> **Requirement**:
After repeating the line containing "ATOM 9 C C .", stop; until then, repeat each line of the listing below exactly, starting with the first.
━━ Dataset content
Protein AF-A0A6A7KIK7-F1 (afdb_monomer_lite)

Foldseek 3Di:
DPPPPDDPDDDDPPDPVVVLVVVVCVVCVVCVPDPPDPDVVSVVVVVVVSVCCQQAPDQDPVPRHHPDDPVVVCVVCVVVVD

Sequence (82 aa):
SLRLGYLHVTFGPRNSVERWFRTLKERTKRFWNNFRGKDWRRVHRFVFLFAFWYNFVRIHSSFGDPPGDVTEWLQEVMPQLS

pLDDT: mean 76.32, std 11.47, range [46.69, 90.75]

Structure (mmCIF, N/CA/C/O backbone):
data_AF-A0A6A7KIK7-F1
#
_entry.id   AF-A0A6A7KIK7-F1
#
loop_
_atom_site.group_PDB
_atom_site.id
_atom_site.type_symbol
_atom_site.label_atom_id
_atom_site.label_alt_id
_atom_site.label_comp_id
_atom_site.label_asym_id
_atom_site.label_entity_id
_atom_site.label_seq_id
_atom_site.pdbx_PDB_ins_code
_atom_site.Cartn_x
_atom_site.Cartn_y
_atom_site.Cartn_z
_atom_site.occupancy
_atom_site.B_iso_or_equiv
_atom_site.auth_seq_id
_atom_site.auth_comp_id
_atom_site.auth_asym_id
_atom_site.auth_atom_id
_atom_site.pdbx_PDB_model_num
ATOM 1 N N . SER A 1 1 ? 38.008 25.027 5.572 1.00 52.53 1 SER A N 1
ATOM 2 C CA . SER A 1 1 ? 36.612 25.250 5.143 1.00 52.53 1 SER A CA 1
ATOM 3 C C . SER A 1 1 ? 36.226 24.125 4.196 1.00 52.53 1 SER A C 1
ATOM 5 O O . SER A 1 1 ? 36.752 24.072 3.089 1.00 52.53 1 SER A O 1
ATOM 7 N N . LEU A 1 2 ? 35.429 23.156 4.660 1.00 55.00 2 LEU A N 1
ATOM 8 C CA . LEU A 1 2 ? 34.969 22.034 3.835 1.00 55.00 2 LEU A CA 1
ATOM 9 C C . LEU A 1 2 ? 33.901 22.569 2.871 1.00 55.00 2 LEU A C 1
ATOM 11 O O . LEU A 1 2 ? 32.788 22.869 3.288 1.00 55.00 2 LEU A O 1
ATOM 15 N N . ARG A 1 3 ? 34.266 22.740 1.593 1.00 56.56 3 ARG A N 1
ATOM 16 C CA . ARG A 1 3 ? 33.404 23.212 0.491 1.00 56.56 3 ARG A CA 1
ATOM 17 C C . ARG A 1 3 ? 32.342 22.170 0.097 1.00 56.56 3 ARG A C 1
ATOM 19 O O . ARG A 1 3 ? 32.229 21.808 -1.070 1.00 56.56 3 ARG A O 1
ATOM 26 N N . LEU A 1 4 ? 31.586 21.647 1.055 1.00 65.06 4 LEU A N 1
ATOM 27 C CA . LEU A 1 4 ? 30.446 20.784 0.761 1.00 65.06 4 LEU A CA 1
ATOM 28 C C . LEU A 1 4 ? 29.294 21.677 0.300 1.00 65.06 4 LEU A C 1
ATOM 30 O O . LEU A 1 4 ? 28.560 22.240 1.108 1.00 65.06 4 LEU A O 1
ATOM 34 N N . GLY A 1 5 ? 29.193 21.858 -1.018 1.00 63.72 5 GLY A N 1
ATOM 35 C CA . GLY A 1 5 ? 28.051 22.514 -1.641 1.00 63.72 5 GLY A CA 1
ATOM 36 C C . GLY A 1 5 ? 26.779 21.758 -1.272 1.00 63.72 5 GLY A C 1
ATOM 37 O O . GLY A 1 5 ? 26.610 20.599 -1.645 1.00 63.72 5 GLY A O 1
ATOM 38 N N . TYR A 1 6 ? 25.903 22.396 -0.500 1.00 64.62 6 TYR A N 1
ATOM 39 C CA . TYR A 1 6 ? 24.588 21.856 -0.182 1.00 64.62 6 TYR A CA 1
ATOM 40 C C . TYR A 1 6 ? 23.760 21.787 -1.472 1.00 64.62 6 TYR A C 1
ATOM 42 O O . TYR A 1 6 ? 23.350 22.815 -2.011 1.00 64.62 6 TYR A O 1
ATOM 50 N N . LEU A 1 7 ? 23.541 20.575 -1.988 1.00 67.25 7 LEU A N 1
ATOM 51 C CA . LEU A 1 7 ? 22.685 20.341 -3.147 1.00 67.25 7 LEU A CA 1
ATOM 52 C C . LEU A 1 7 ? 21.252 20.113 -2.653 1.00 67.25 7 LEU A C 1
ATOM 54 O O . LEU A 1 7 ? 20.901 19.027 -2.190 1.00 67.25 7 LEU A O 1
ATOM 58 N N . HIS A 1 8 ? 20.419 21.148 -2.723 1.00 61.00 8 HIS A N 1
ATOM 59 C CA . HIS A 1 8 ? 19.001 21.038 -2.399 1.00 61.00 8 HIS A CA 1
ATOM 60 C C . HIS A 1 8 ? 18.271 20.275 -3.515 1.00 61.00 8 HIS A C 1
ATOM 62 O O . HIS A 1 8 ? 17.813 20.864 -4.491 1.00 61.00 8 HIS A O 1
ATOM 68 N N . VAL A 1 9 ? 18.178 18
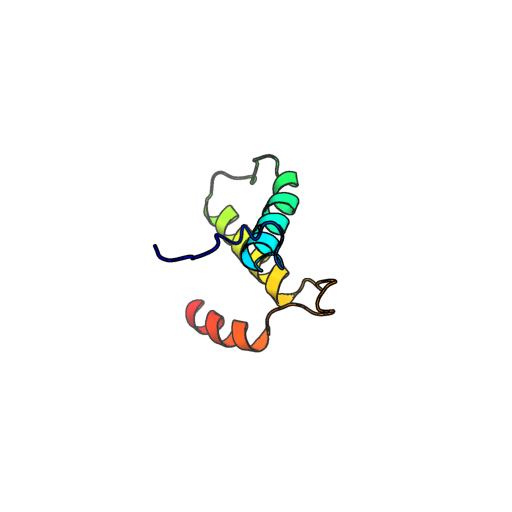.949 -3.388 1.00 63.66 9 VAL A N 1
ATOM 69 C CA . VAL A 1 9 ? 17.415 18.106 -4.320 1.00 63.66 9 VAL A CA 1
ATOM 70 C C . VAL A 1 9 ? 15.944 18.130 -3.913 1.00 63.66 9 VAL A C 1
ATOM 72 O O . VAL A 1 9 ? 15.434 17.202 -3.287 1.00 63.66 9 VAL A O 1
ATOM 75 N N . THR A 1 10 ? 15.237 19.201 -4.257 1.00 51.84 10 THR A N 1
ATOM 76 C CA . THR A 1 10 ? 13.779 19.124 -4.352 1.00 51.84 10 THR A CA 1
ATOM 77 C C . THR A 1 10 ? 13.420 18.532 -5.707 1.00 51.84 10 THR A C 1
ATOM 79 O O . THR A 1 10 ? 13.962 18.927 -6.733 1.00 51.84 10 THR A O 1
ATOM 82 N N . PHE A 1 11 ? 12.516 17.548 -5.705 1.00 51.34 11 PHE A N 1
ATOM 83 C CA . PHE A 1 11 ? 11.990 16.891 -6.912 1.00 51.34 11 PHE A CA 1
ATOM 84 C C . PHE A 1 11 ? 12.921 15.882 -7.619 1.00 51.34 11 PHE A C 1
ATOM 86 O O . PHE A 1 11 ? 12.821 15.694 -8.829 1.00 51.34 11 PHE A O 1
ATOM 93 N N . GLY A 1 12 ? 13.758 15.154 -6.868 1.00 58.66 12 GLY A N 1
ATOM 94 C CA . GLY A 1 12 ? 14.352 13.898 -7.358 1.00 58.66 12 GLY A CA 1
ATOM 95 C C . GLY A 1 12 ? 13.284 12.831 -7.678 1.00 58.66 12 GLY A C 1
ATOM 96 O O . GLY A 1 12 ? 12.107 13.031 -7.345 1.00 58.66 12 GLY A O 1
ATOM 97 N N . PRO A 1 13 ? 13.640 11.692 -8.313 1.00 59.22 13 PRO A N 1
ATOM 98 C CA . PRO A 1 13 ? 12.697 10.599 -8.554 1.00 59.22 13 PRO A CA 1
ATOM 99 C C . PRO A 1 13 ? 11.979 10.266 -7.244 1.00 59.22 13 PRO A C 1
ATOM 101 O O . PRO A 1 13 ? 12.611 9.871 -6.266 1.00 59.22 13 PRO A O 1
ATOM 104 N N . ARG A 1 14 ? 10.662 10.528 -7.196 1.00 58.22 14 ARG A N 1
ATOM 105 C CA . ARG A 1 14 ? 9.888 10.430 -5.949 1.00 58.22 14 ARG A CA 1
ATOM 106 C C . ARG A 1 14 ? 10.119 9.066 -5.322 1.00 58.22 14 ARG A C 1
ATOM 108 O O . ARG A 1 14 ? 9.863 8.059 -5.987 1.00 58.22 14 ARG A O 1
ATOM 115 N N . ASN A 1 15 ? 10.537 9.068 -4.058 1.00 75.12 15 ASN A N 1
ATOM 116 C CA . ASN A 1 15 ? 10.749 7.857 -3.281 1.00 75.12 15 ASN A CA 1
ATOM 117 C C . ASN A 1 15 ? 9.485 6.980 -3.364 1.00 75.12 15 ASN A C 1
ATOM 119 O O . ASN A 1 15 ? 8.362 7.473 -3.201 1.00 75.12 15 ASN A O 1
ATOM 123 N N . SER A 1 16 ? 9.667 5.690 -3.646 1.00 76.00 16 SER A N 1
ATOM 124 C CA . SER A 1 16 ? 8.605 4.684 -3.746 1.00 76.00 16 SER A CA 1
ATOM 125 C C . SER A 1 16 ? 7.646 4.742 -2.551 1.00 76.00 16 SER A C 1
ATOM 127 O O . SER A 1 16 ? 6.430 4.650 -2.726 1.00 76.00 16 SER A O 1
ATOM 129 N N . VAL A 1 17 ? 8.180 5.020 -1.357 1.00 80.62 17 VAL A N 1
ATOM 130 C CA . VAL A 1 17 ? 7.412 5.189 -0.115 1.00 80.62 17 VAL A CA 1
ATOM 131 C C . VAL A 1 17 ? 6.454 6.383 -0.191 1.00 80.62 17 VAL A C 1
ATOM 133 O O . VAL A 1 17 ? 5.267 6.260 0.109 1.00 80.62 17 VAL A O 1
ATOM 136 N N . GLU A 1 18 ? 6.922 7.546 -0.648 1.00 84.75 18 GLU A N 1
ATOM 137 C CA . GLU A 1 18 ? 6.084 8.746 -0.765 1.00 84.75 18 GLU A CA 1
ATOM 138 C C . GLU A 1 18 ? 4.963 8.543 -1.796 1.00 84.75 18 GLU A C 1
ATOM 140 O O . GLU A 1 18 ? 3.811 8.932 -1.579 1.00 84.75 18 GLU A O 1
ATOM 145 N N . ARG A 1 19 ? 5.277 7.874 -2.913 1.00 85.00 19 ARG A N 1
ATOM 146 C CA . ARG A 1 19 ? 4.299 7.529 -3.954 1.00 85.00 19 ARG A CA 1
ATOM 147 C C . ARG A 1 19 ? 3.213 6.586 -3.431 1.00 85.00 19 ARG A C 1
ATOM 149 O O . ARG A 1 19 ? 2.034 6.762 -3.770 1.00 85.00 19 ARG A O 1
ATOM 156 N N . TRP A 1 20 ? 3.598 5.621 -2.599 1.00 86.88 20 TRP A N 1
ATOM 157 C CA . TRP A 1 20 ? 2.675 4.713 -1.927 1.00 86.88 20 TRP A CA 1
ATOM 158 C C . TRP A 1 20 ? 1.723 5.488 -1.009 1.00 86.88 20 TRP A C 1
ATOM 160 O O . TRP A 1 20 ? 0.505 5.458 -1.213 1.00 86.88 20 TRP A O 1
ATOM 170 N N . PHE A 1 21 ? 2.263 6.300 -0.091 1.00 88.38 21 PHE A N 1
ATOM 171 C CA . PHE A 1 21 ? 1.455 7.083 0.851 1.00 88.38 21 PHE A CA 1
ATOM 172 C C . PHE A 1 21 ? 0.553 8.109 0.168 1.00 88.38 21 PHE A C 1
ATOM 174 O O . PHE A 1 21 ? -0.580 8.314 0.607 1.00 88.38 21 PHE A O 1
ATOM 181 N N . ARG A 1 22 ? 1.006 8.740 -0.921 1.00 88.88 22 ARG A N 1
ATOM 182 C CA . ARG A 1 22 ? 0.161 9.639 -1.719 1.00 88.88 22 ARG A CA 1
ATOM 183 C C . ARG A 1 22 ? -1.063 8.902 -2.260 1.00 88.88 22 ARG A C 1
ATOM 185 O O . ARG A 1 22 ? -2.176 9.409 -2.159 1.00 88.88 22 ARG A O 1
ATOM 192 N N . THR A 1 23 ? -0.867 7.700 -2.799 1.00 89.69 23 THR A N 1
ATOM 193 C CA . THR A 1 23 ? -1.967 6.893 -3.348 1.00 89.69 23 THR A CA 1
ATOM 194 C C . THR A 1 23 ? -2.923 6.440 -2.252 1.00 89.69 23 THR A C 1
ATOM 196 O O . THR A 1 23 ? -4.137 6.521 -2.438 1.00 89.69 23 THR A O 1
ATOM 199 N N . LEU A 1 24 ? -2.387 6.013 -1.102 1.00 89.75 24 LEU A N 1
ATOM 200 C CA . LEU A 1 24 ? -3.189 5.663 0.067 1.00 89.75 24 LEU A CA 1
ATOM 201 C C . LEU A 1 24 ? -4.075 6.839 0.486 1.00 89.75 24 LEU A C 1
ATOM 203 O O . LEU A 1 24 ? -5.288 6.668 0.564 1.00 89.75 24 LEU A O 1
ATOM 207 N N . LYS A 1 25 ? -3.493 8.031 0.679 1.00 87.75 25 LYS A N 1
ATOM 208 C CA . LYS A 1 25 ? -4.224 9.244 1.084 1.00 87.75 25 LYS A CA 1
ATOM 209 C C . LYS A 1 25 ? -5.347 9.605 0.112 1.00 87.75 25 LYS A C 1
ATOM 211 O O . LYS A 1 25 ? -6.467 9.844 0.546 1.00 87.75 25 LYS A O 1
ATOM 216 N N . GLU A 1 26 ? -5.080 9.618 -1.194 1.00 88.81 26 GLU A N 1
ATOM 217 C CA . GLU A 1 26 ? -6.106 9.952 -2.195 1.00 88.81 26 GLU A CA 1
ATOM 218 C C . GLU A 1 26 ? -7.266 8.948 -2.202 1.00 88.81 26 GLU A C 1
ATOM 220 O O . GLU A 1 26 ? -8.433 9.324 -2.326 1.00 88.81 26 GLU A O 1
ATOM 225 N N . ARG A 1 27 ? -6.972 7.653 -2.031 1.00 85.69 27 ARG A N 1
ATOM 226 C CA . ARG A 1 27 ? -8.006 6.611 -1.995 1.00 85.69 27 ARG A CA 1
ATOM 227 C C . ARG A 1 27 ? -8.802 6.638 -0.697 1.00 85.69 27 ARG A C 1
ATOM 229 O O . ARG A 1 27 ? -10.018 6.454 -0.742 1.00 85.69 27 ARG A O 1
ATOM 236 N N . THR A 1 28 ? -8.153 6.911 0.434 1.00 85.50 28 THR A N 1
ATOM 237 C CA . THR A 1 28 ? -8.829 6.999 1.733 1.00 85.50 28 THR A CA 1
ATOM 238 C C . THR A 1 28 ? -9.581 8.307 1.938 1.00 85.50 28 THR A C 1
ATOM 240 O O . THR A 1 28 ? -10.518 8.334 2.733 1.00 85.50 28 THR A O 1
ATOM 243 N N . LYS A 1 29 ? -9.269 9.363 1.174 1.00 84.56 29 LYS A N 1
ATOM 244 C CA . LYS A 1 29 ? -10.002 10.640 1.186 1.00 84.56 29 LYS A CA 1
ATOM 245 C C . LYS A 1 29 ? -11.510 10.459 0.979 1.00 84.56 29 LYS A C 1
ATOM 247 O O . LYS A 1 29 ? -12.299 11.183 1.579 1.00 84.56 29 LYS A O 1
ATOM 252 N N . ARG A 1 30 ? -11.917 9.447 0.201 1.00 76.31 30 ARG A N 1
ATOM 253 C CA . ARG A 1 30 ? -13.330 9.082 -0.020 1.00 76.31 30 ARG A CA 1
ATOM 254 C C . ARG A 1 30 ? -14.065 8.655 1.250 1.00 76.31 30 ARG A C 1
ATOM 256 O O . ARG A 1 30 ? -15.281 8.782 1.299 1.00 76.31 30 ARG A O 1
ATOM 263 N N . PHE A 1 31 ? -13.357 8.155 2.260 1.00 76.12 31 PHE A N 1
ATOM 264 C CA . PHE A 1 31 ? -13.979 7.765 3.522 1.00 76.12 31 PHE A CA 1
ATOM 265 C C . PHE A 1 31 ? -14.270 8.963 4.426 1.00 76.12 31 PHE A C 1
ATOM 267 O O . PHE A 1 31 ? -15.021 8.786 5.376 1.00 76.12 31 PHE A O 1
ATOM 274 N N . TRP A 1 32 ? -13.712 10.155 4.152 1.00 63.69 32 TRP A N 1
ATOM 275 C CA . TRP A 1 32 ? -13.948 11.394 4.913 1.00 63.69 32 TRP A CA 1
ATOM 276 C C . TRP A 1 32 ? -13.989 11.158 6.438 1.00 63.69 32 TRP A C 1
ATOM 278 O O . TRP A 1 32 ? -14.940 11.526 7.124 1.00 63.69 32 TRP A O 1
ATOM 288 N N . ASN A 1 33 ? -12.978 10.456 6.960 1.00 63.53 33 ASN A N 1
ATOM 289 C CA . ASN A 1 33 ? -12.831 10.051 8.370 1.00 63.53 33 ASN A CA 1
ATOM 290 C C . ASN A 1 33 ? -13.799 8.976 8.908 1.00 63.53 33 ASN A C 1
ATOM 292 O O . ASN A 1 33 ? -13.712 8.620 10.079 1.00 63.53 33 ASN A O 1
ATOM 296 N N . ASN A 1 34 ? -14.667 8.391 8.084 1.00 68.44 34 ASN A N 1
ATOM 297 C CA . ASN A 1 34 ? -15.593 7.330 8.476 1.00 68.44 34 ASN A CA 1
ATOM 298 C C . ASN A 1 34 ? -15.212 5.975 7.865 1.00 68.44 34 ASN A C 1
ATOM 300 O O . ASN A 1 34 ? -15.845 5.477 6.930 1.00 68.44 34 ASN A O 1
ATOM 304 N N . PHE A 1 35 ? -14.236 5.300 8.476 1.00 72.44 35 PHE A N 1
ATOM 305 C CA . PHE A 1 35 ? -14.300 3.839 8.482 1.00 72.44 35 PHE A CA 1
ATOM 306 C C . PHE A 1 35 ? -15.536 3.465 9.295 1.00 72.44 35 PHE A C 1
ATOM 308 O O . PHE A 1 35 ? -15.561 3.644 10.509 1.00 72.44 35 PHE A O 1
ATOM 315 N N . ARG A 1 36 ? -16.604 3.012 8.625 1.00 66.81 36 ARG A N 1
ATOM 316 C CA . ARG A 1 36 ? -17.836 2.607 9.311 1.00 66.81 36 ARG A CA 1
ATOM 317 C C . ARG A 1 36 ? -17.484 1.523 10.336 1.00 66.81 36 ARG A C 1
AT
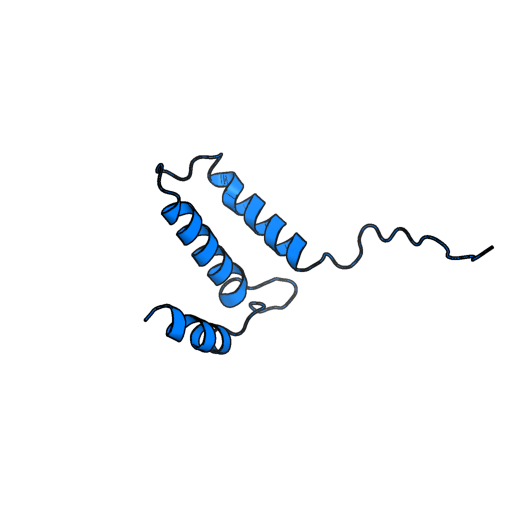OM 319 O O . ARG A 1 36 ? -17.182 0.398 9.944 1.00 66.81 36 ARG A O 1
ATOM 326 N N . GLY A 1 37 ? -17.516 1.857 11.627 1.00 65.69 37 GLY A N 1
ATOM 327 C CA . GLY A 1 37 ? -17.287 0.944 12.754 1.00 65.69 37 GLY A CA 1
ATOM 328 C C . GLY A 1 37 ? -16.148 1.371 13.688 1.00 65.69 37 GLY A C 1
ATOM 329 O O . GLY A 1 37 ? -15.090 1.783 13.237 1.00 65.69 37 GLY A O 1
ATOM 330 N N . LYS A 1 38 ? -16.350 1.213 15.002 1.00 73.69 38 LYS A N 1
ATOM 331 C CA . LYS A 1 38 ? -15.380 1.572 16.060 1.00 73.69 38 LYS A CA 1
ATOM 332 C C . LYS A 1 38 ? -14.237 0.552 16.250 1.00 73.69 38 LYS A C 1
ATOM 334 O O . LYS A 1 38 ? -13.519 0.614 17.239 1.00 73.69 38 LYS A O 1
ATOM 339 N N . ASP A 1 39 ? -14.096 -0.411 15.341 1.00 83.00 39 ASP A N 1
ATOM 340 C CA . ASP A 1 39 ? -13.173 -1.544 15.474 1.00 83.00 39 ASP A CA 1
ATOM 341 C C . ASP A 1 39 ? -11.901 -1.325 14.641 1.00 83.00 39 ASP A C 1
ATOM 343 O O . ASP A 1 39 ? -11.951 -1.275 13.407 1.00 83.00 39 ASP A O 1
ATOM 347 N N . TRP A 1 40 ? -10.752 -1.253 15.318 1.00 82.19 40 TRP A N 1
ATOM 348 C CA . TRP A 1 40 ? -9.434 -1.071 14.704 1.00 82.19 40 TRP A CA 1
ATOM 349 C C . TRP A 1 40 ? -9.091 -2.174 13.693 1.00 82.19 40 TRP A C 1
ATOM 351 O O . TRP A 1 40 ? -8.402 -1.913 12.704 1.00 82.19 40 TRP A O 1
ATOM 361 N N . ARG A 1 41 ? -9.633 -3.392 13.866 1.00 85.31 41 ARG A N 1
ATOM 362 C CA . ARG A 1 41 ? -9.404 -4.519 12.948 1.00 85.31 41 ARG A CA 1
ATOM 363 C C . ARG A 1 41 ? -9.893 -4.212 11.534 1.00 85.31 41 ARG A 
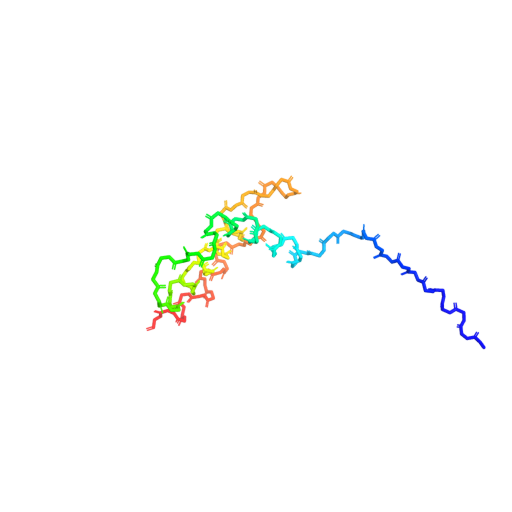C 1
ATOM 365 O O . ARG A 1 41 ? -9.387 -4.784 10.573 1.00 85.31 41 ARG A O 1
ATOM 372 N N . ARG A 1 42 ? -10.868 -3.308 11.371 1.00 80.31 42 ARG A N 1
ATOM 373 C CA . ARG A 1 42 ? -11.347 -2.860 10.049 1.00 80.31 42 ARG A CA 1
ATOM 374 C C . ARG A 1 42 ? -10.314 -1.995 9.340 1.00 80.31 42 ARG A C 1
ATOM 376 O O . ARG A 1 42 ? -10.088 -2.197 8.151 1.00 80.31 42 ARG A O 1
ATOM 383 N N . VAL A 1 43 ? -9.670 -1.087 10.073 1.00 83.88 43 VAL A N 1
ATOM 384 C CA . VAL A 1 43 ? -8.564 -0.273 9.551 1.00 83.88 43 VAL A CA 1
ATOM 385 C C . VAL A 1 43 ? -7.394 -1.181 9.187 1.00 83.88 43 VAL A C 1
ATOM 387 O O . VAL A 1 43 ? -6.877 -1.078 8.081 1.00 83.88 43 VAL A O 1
━━━━
> **Task response**:
Protein AF-A0A6A7KIK7-F1 (afdb_monomer_lite)

Foldseek 3Di:
DPPPPDDPDDDDPPDPVVVLVVVVCVVCVVCVPDPPDPDVVSVVVVVVVSVCCQQAPDQDPVPRHHPDDPVVVCVVCVVVVD

Sequence (82 aa):
SLRLGYLHVTFGPRNSVERWFRTLKERTKRFWNNFRGKDWRRVHRFVFLFAFWYNFVRIHSSFGDPPGDVTEWLQEVMPQLS

pLDDT: mean 76.32, std 11.47, range [46.69, 90.75]

Structure (mmCIF, N/CA/C/O backbone):
data_AF-A0A6A7KIK7-F1
#
_entry.id   AF-A0A6A7KIK7-F1
#
loop_
_atom_site.group_PDB
_atom_site.id
_atom_site.type_symbol
_atom_site.label_atom_id
_atom_site.label_alt_id
_atom_site.label_comp_id
_atom_site.label_asym_id
_atom_site.label_entity_id
_atom_site.label_seq_id
_atom_site.pdbx_PDB_ins_code
_atom_site.Cartn_x
_atom_site.Cartn_y
_atom_site.Cartn_z
_atom_site.occupancy
_atom_site.B_iso_or_equiv
_atom_site.auth_seq_id
_atom_site.auth_comp_id
_atom_site.auth_asym_id
_atom_site.auth_atom_id
_atom_site.pdbx_PDB_model_num
ATOM 1 N N . SER A 1 1 ? 38.008 25.027 5.572 1.00 52.53 1 SER A N 1
ATOM 2 C CA . SER A 1 1 ? 36.612 25.250 5.143 1.00 52.53 1 SER A CA 1
ATOM 3 C C . SER A 1 1 ? 36.226 24.125 4.196 1.00 52.53 1 SER A C 1
ATOM 5 O O . SER A 1 1 ? 36.752 24.072 3.089 1.00 52.53 1 SER A O 1
ATOM 7 N N . LEU A 1 2 ? 35.429 23.156 4.660 1.00 55.00 2 LEU A N 1
ATOM 8 C CA . LEU A 1 2 ? 34.969 22.034 3.835 1.00 55.00 2 LEU A CA 1
ATOM 9 C C . LEU A 1 2 ? 33.901 22.569 2.871 1.00 55.00 2 LEU A C 1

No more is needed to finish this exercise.